The prisoners seem to enjoy cutting up for the cameras, which makes them that much easier to demonize. But then again, some of them don't need much demonizing -- a murder last week at another Colorado prison had strong overtones of the theme of this week's episode, demonstrating that some of the popular stereotypes about prison life are all too true.

A central character in this week's plot line, Timothy Schreiber, happens to have a history of sexual assaults on children. Rather than keep this information to himself, Schreiber did everything he could to antagonize other inmates and staff, all in a brazen effort to keep himself out of general population at Limon. (For clips of the show, go here.) Child molesters don't fare well on the yard with everyone else, as Lockup viewers know well.

Schreiber's plan almost backfired -- he screwed up enough ways to face possible habitual charges, which could have landed him in Limon for life. But apparently the prison system was as sick of him as I was by the end of the episode and ended up cutting him loose. Schreiber was released in September and returned to Jefferson County, prompting a community meeting to inform his neighbors -- who'll likely be even more disturbed than before when they see this episode.

Not so fortunate was Ronald Ferguson, a fifty-year-old habitual offender doing 25 years for kidnapping and sexual assault on a child. Last week, far from MSNBC's cameras, Ferguson was beaten to death with a dumbbell at the Territorial Correctional Facility. Corrections officials say his alleged assailant is Kevin Lust, also 50, an inmate serving a life sentence for the 1993 murders of his second wife and former fiancee.

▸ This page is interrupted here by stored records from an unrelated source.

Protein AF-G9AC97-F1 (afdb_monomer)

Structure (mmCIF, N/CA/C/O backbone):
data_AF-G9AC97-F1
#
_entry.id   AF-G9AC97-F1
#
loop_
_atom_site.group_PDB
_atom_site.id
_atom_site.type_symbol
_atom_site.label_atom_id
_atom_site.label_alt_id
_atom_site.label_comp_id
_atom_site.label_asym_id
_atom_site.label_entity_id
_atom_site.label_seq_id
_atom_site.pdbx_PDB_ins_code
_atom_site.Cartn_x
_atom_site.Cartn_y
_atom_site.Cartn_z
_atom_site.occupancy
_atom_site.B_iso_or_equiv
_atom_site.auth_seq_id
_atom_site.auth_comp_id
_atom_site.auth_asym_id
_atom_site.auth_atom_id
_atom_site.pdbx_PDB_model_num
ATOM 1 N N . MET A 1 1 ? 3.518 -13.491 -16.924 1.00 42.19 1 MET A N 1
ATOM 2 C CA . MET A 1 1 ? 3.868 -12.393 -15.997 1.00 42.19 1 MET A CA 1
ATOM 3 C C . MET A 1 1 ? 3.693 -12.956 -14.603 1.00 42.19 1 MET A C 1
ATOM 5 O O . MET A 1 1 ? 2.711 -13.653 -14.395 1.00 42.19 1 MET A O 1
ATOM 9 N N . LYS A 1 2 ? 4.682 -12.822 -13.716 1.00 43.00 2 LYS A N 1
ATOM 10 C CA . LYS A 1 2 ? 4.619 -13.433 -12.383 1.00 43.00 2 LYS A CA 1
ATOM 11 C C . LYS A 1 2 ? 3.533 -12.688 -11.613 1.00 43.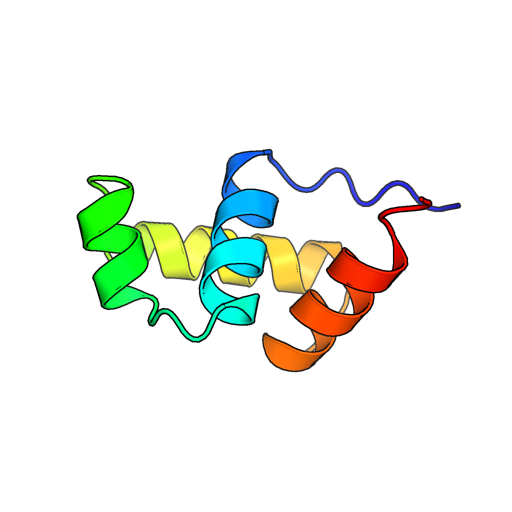00 2 LYS A C 1
ATOM 13 O O . LYS A 1 2 ? 3.754 -11.552 -11.215 1.00 43.00 2 LYS A O 1
ATOM 18 N N . GLU A 1 3 ? 2.346 -13.278 -11.518 1.00 50.94 3 GLU A N 1
ATOM 19 C CA . GLU A 1 3 ? 1.267 -12.758 -10.688 1.00 50.94 3 GLU A CA 1
ATOM 20 C C . GLU A 1 3 ? 1.790 -12.776 -9.256 1.00 50.94 3 GLU A C 1
ATOM 22 O O . GLU A 1 3 ? 1.815 -13.815 -8.600 1.00 50.94 3 GLU A O 1
ATOM 27 N N . TRP A 1 4 ? 2.315 -11.645 -8.785 1.00 59.62 4 TRP A N 1
ATOM 28 C CA . TRP A 1 4 ? 2.551 -11.482 -7.365 1.00 59.62 4 TRP A CA 1
ATOM 29 C C . TRP A 1 4 ? 1.179 -11.553 -6.711 1.00 59.62 4 TRP A C 1
ATOM 31 O O . TRP A 1 4 ? 0.374 -10.621 -6.813 1.00 59.62 4 TRP A O 1
ATOM 41 N N . THR A 1 5 ? 0.892 -12.701 -6.098 1.00 66.94 5 THR A N 1
ATOM 42 C CA . THR A 1 5 ? -0.338 -12.988 -5.358 1.00 66.94 5 THR A CA 1
ATOM 43 C C . THR A 1 5 ? -0.332 -12.211 -4.046 1.00 66.94 5 THR A C 1
ATOM 45 O O . THR A 1 5 ? -0.401 -12.776 -2.960 1.00 66.94 5 THR A O 1
ATOM 48 N N . LEU A 1 6 ? -0.190 -10.890 -4.143 1.00 69.56 6 LEU A N 1
ATOM 49 C CA . LEU A 1 6 ? -0.429 -9.992 -3.035 1.00 69.56 6 LEU A CA 1
ATOM 50 C C . LEU A 1 6 ? -1.872 -10.184 -2.598 1.00 69.56 6 LEU A C 1
ATOM 52 O O . LEU A 1 6 ? -2.795 -10.186 -3.424 1.00 69.56 6 LEU A O 1
ATOM 56 N N . SER A 1 7 ? -2.055 -10.312 -1.295 1.00 76.69 7 SER A N 1
ATOM 57 C CA . SER A 1 7 ? -3.376 -10.332 -0.695 1.00 76.69 7 SER A CA 1
ATOM 58 C C . SER A 1 7 ? -4.119 -9.041 -1.073 1.00 76.69 7 SER A C 1
ATOM 60 O O . SER A 1 7 ? -3.494 -7.984 -1.203 1.00 76.69 7 SER A O 1
ATOM 62 N N . PRO A 1 8 ? -5.456 -9.066 -1.211 1.00 79.00 8 PRO A N 1
ATOM 63 C CA . PRO A 1 8 ? -6.237 -7.864 -1.523 1.00 79.00 8 PRO A CA 1
ATOM 64 C C . PRO A 1 8 ? -5.939 -6.685 -0.582 1.00 79.00 8 PRO A C 1
ATOM 66 O O . PRO A 1 8 ? -5.909 -5.530 -1.006 1.00 79.00 8 PRO A O 1
ATOM 69 N N . LEU A 1 9 ? -5.645 -6.993 0.683 1.00 80.56 9 LEU A N 1
ATOM 70 C CA . LEU A 1 9 ? -5.238 -6.041 1.717 1.00 80.56 9 LEU A CA 1
ATOM 71 C C . LEU A 1 9 ? -3.876 -5.398 1.431 1.00 80.56 9 LEU A C 1
ATOM 73 O O . LEU A 1 9 ? -3.742 -4.182 1.502 1.00 80.56 9 LEU A O 1
ATOM 77 N N . GLU A 1 10 ? -2.885 -6.195 1.034 1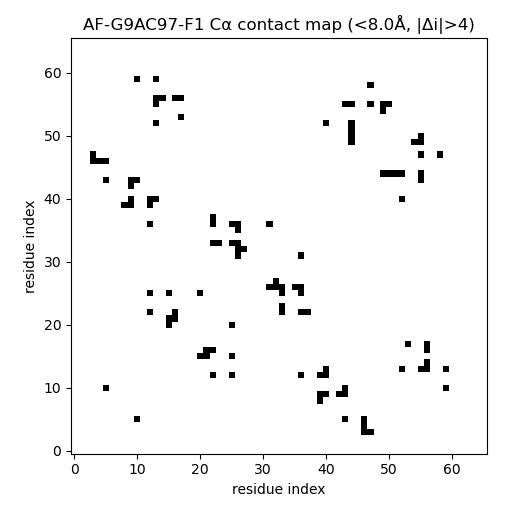.00 84.31 10 GLU A N 1
ATOM 78 C CA . GLU A 1 10 ? -1.534 -5.725 0.705 1.00 84.31 10 GLU A CA 1
ATOM 79 C C . GLU A 1 10 ? -1.567 -4.770 -0.495 1.00 84.31 10 GLU A C 1
ATOM 81 O O . GLU A 1 10 ? -0.971 -3.692 -0.457 1.00 84.31 10 GLU A O 1
ATOM 86 N N . LYS A 1 11 ? -2.350 -5.109 -1.530 1.00 83.00 11 LYS A N 1
ATOM 87 C CA . LYS A 1 11 ? -2.583 -4.224 -2.684 1.00 83.00 11 LYS A CA 1
ATOM 88 C C . LYS A 1 11 ? -3.281 -2.929 -2.278 1.00 83.00 11 LYS A C 1
ATOM 90 O O . LYS A 1 11 ? -2.908 -1.856 -2.744 1.00 83.00 11 LYS A O 1
ATOM 95 N N . THR A 1 12 ? -4.281 -3.023 -1.403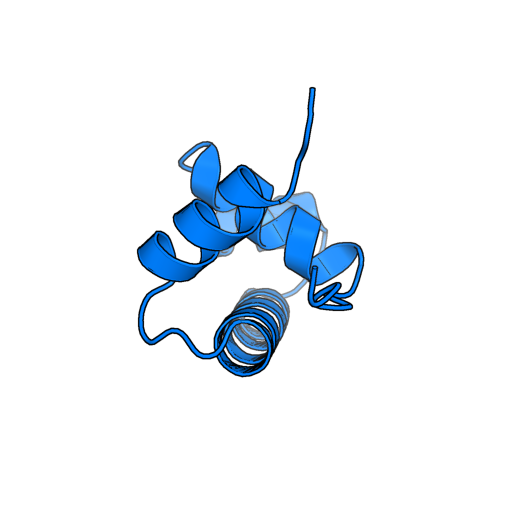 1.00 83.62 12 THR A N 1
ATOM 96 C CA . THR A 1 12 ? -5.033 -1.857 -0.921 1.00 83.62 12 THR A CA 1
ATOM 97 C C . THR A 1 12 ? -4.134 -0.917 -0.119 1.00 83.62 12 THR A C 1
ATOM 99 O O . THR A 1 12 ? -4.146 0.287 -0.370 1.00 83.62 12 THR A O 1
ATOM 102 N N . CYS A 1 13 ? -3.288 -1.456 0.763 1.00 85.31 13 CYS A N 1
ATOM 103 C CA . CYS A 1 13 ? -2.285 -0.693 1.505 1.00 85.31 13 CYS A CA 1
ATOM 104 C C . CYS A 1 13 ? -1.326 0.042 0.557 1.00 85.31 13 CYS A C 1
ATOM 106 O O . CYS A 1 13 ? -1.180 1.259 0.659 1.00 85.31 13 CYS A O 1
ATOM 108 N N . LEU A 1 14 ? -0.731 -0.662 -0.415 1.00 84.44 14 LEU A N 1
ATOM 109 C CA . LEU A 1 14 ? 0.165 -0.047 -1.403 1.00 84.44 14 LEU A CA 1
ATOM 110 C C . LEU A 1 14 ? -0.539 1.039 -2.227 1.00 84.44 14 LEU A C 1
ATOM 112 O O . LEU A 1 14 ? 0.030 2.106 -2.451 1.00 84.44 14 LEU A O 1
ATOM 116 N N . ARG A 1 15 ? -1.796 0.816 -2.624 1.00 84.75 15 ARG A N 1
ATOM 117 C CA . ARG A 1 15 ? -2.607 1.796 -3.360 1.00 84.75 15 ARG A CA 1
ATOM 118 C C . ARG A 1 15 ? -2.873 3.061 -2.546 1.00 84.75 15 ARG A C 1
ATOM 120 O O . ARG A 1 15 ? -2.829 4.161 -3.095 1.00 84.75 15 ARG A O 1
ATOM 127 N N . TRP A 1 16 ? -3.145 2.935 -1.249 1.00 87.50 16 TRP A N 1
ATOM 128 C CA . TRP A 1 16 ? -3.310 4.100 -0.383 1.00 87.50 16 TRP A CA 1
ATOM 129 C C . TRP A 1 16 ? -2.007 4.884 -0.221 1.00 87.50 16 TRP A C 1
ATOM 131 O O . TRP A 1 16 ? -2.036 6.110 -0.341 1.00 87.50 16 TRP A O 1
ATOM 141 N N . ILE A 1 17 ? -0.870 4.204 -0.034 1.00 85.25 17 ILE A N 1
ATOM 142 C CA . ILE A 1 17 ? 0.438 4.877 0.034 1.00 85.25 17 ILE A CA 1
ATOM 143 C C . ILE A 1 17 ? 0.777 5.549 -1.299 1.00 85.25 17 ILE A C 1
ATOM 145 O O . ILE A 1 17 ? 1.239 6.685 -1.307 1.00 85.25 17 ILE A O 1
ATOM 149 N N . SER A 1 18 ? 0.445 4.923 -2.432 1.00 82.44 18 SER A N 1
ATOM 150 C CA . SER A 1 18 ? 0.583 5.533 -3.762 1.00 82.44 18 SER A CA 1
ATOM 151 C C . SER A 1 18 ? -0.218 6.829 -3.917 1.00 82.44 18 SER A C 1
ATOM 153 O O . SER A 1 18 ? 0.132 7.676 -4.732 1.00 82.44 18 SER A O 1
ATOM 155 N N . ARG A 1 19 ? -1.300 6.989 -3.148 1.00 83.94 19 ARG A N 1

The prison spin machine was in evidence in the brief stories about Ferguson's fate. Officials lamented the fact that they didn't have enough "close" security beds to keep the most violent inmates from mingling with medium-security inmates, a dilemma exacerbated by not having the money to open the new supermax (see "For sale: supermax prison, like new").

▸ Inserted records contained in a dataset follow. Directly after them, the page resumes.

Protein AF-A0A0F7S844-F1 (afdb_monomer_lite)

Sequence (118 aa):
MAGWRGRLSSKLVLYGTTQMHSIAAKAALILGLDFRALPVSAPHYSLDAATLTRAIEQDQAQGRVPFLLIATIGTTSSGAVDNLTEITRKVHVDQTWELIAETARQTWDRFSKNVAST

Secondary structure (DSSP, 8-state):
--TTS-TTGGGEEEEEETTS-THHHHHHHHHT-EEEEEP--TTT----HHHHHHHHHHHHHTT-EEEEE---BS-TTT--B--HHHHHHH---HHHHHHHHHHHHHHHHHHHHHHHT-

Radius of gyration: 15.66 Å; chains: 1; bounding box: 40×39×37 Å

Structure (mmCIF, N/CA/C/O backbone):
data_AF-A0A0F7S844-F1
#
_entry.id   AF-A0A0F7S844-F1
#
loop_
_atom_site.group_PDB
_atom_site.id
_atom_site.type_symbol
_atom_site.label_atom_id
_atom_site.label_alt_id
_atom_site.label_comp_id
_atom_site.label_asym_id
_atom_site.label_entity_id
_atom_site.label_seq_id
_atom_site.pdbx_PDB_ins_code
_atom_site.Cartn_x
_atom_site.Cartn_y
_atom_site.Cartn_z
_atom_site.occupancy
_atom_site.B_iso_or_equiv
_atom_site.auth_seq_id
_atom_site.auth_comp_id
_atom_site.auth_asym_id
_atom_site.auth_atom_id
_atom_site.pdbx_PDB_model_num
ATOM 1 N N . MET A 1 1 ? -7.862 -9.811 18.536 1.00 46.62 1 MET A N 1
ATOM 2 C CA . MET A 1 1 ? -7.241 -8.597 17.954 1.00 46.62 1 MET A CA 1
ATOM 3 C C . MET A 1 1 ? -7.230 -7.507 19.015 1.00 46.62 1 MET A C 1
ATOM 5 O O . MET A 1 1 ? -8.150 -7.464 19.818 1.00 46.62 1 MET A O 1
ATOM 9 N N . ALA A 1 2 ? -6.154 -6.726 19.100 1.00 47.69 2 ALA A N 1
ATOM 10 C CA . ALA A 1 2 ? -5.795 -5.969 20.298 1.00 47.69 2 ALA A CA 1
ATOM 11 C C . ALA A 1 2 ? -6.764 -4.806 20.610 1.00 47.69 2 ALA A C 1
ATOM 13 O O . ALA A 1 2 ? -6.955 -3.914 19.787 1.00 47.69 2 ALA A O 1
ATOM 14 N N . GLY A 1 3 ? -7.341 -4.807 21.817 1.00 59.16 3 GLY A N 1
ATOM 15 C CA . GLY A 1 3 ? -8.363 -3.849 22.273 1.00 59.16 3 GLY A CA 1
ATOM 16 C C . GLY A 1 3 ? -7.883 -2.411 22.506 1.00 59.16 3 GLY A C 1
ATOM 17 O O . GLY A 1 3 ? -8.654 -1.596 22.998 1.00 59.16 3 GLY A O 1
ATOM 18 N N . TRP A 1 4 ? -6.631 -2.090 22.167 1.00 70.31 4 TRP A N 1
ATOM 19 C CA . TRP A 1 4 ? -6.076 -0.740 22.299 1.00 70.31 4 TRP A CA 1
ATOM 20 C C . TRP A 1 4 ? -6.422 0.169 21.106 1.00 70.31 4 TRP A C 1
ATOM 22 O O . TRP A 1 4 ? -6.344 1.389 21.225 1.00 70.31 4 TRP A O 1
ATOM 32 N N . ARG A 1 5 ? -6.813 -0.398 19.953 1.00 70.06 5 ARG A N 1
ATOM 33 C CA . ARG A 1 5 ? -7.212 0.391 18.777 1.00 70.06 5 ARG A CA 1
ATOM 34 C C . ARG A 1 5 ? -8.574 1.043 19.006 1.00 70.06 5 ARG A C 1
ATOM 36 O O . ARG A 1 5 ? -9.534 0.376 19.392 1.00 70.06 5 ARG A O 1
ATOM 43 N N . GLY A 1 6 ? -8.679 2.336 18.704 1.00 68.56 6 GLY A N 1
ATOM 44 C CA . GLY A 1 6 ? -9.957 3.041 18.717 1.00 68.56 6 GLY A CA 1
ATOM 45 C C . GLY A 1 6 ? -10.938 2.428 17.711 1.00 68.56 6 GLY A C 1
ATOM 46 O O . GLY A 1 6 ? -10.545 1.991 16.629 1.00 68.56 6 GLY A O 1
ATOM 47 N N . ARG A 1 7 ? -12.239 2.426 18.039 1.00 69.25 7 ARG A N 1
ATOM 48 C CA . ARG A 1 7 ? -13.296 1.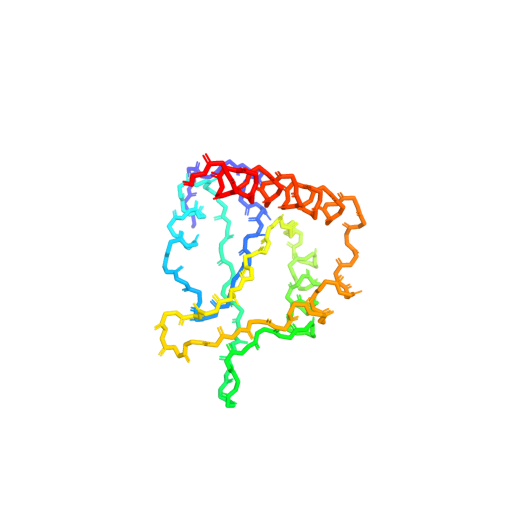853 17.176 1.00 69.25 7 ARG A CA 1
ATOM 49 C C . ARG A 1 7 ? -13.246 2.365 15.731 1.00 69.25 7 ARG A C 1
ATOM 51 O O . ARG A 1 7 ? -13.522 1.600 14.814 1.00 69.25 7 ARG A O 1
ATOM 58 N N . LEU A 1 8 ? -12.867 3.627 15.526 1.00 70.19 8 LEU A N 1
ATOM 59 C CA . LEU A 1 8 ? -12.735 4.222 14.193 1.00 70.19 8 LEU A CA 1
ATOM 60 C C . LEU A 1 8 ? -11.426 3.825 13.499 1.00 70.19 8 LEU A C 1
ATOM 62 O O . LEU A 1 8 ? -11.473 3.360 12.365 1.00 70.19 8 LEU A O 1
ATOM 66 N N . SER A 1 9 ? -10.277 3.926 14.180 1.00 75.62 9 SER A N 1
ATOM 67 C CA . SER A 1 9 ? -8.970 3.597 13.584 1.00 75.62 9 SER A CA 1
ATOM 68 C C . SER A 1 9 ? -8.877 2.127 13.169 1.00 75.62 9 SER A C 1
ATOM 70 O O . SER A 1 9 ? -8.258 1.809 12.161 1.00 75.62 9 SER A O 1
ATOM 72 N N . SER A 1 10 ? -9.574 1.238 13.888 1.00 77.81 10 SER A N 1
ATOM 73 C CA . SER A 1 10 ? -9.644 -0.193 13.570 1.00 77.81 10 SER A CA 1
ATOM 74 C C . SER A 1 10 ? -10.300 -0.514 12.221 1.00 77.81 10 SER A C 1
ATOM 76 O O . SER A 1 10 ? -10.089 -1.605 11.698 1.00 77.81 10 SER A O 1
ATOM 78 N N . LYS A 1 11 ? -11.073 0.422 11.653 1.00 84.00 11 LYS A N 1
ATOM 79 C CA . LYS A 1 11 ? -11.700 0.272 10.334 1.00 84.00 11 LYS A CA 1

The articles didn't explain why Lust, who committed his crimes in Oregon, was serving his life sentence in Colorado. A DOC spokeswoman declined to comment to Westword on the issue, but evidently we swapped one of our nothing-to-lose lifers for one of theirs, under an interstate compact that allows such trades.

Other sources indicate that Ferguson, like Schreiber, had begged staff not to move him into general population; that he'd been paying protection to other prisoners; that his pleas about being in danger were ignored. Online kibitzers have suggested that Lust should receive an extra cookie or possibly a medal -- the usual taxpayer glee when one of the damned offs another, when someone who murdered innocence is himself murdered. But who knows why Ferguson was really killed, other than his killer?

The crime probably says more about the state prison system's inability to protect the criminals in its custody than about any kind of karmic payback. And it would seem to strengthen the case for other molesters like Schreiber to be as obnoxious as possible, and game the system any way they can, rather than trust it to do what it's supposed to do.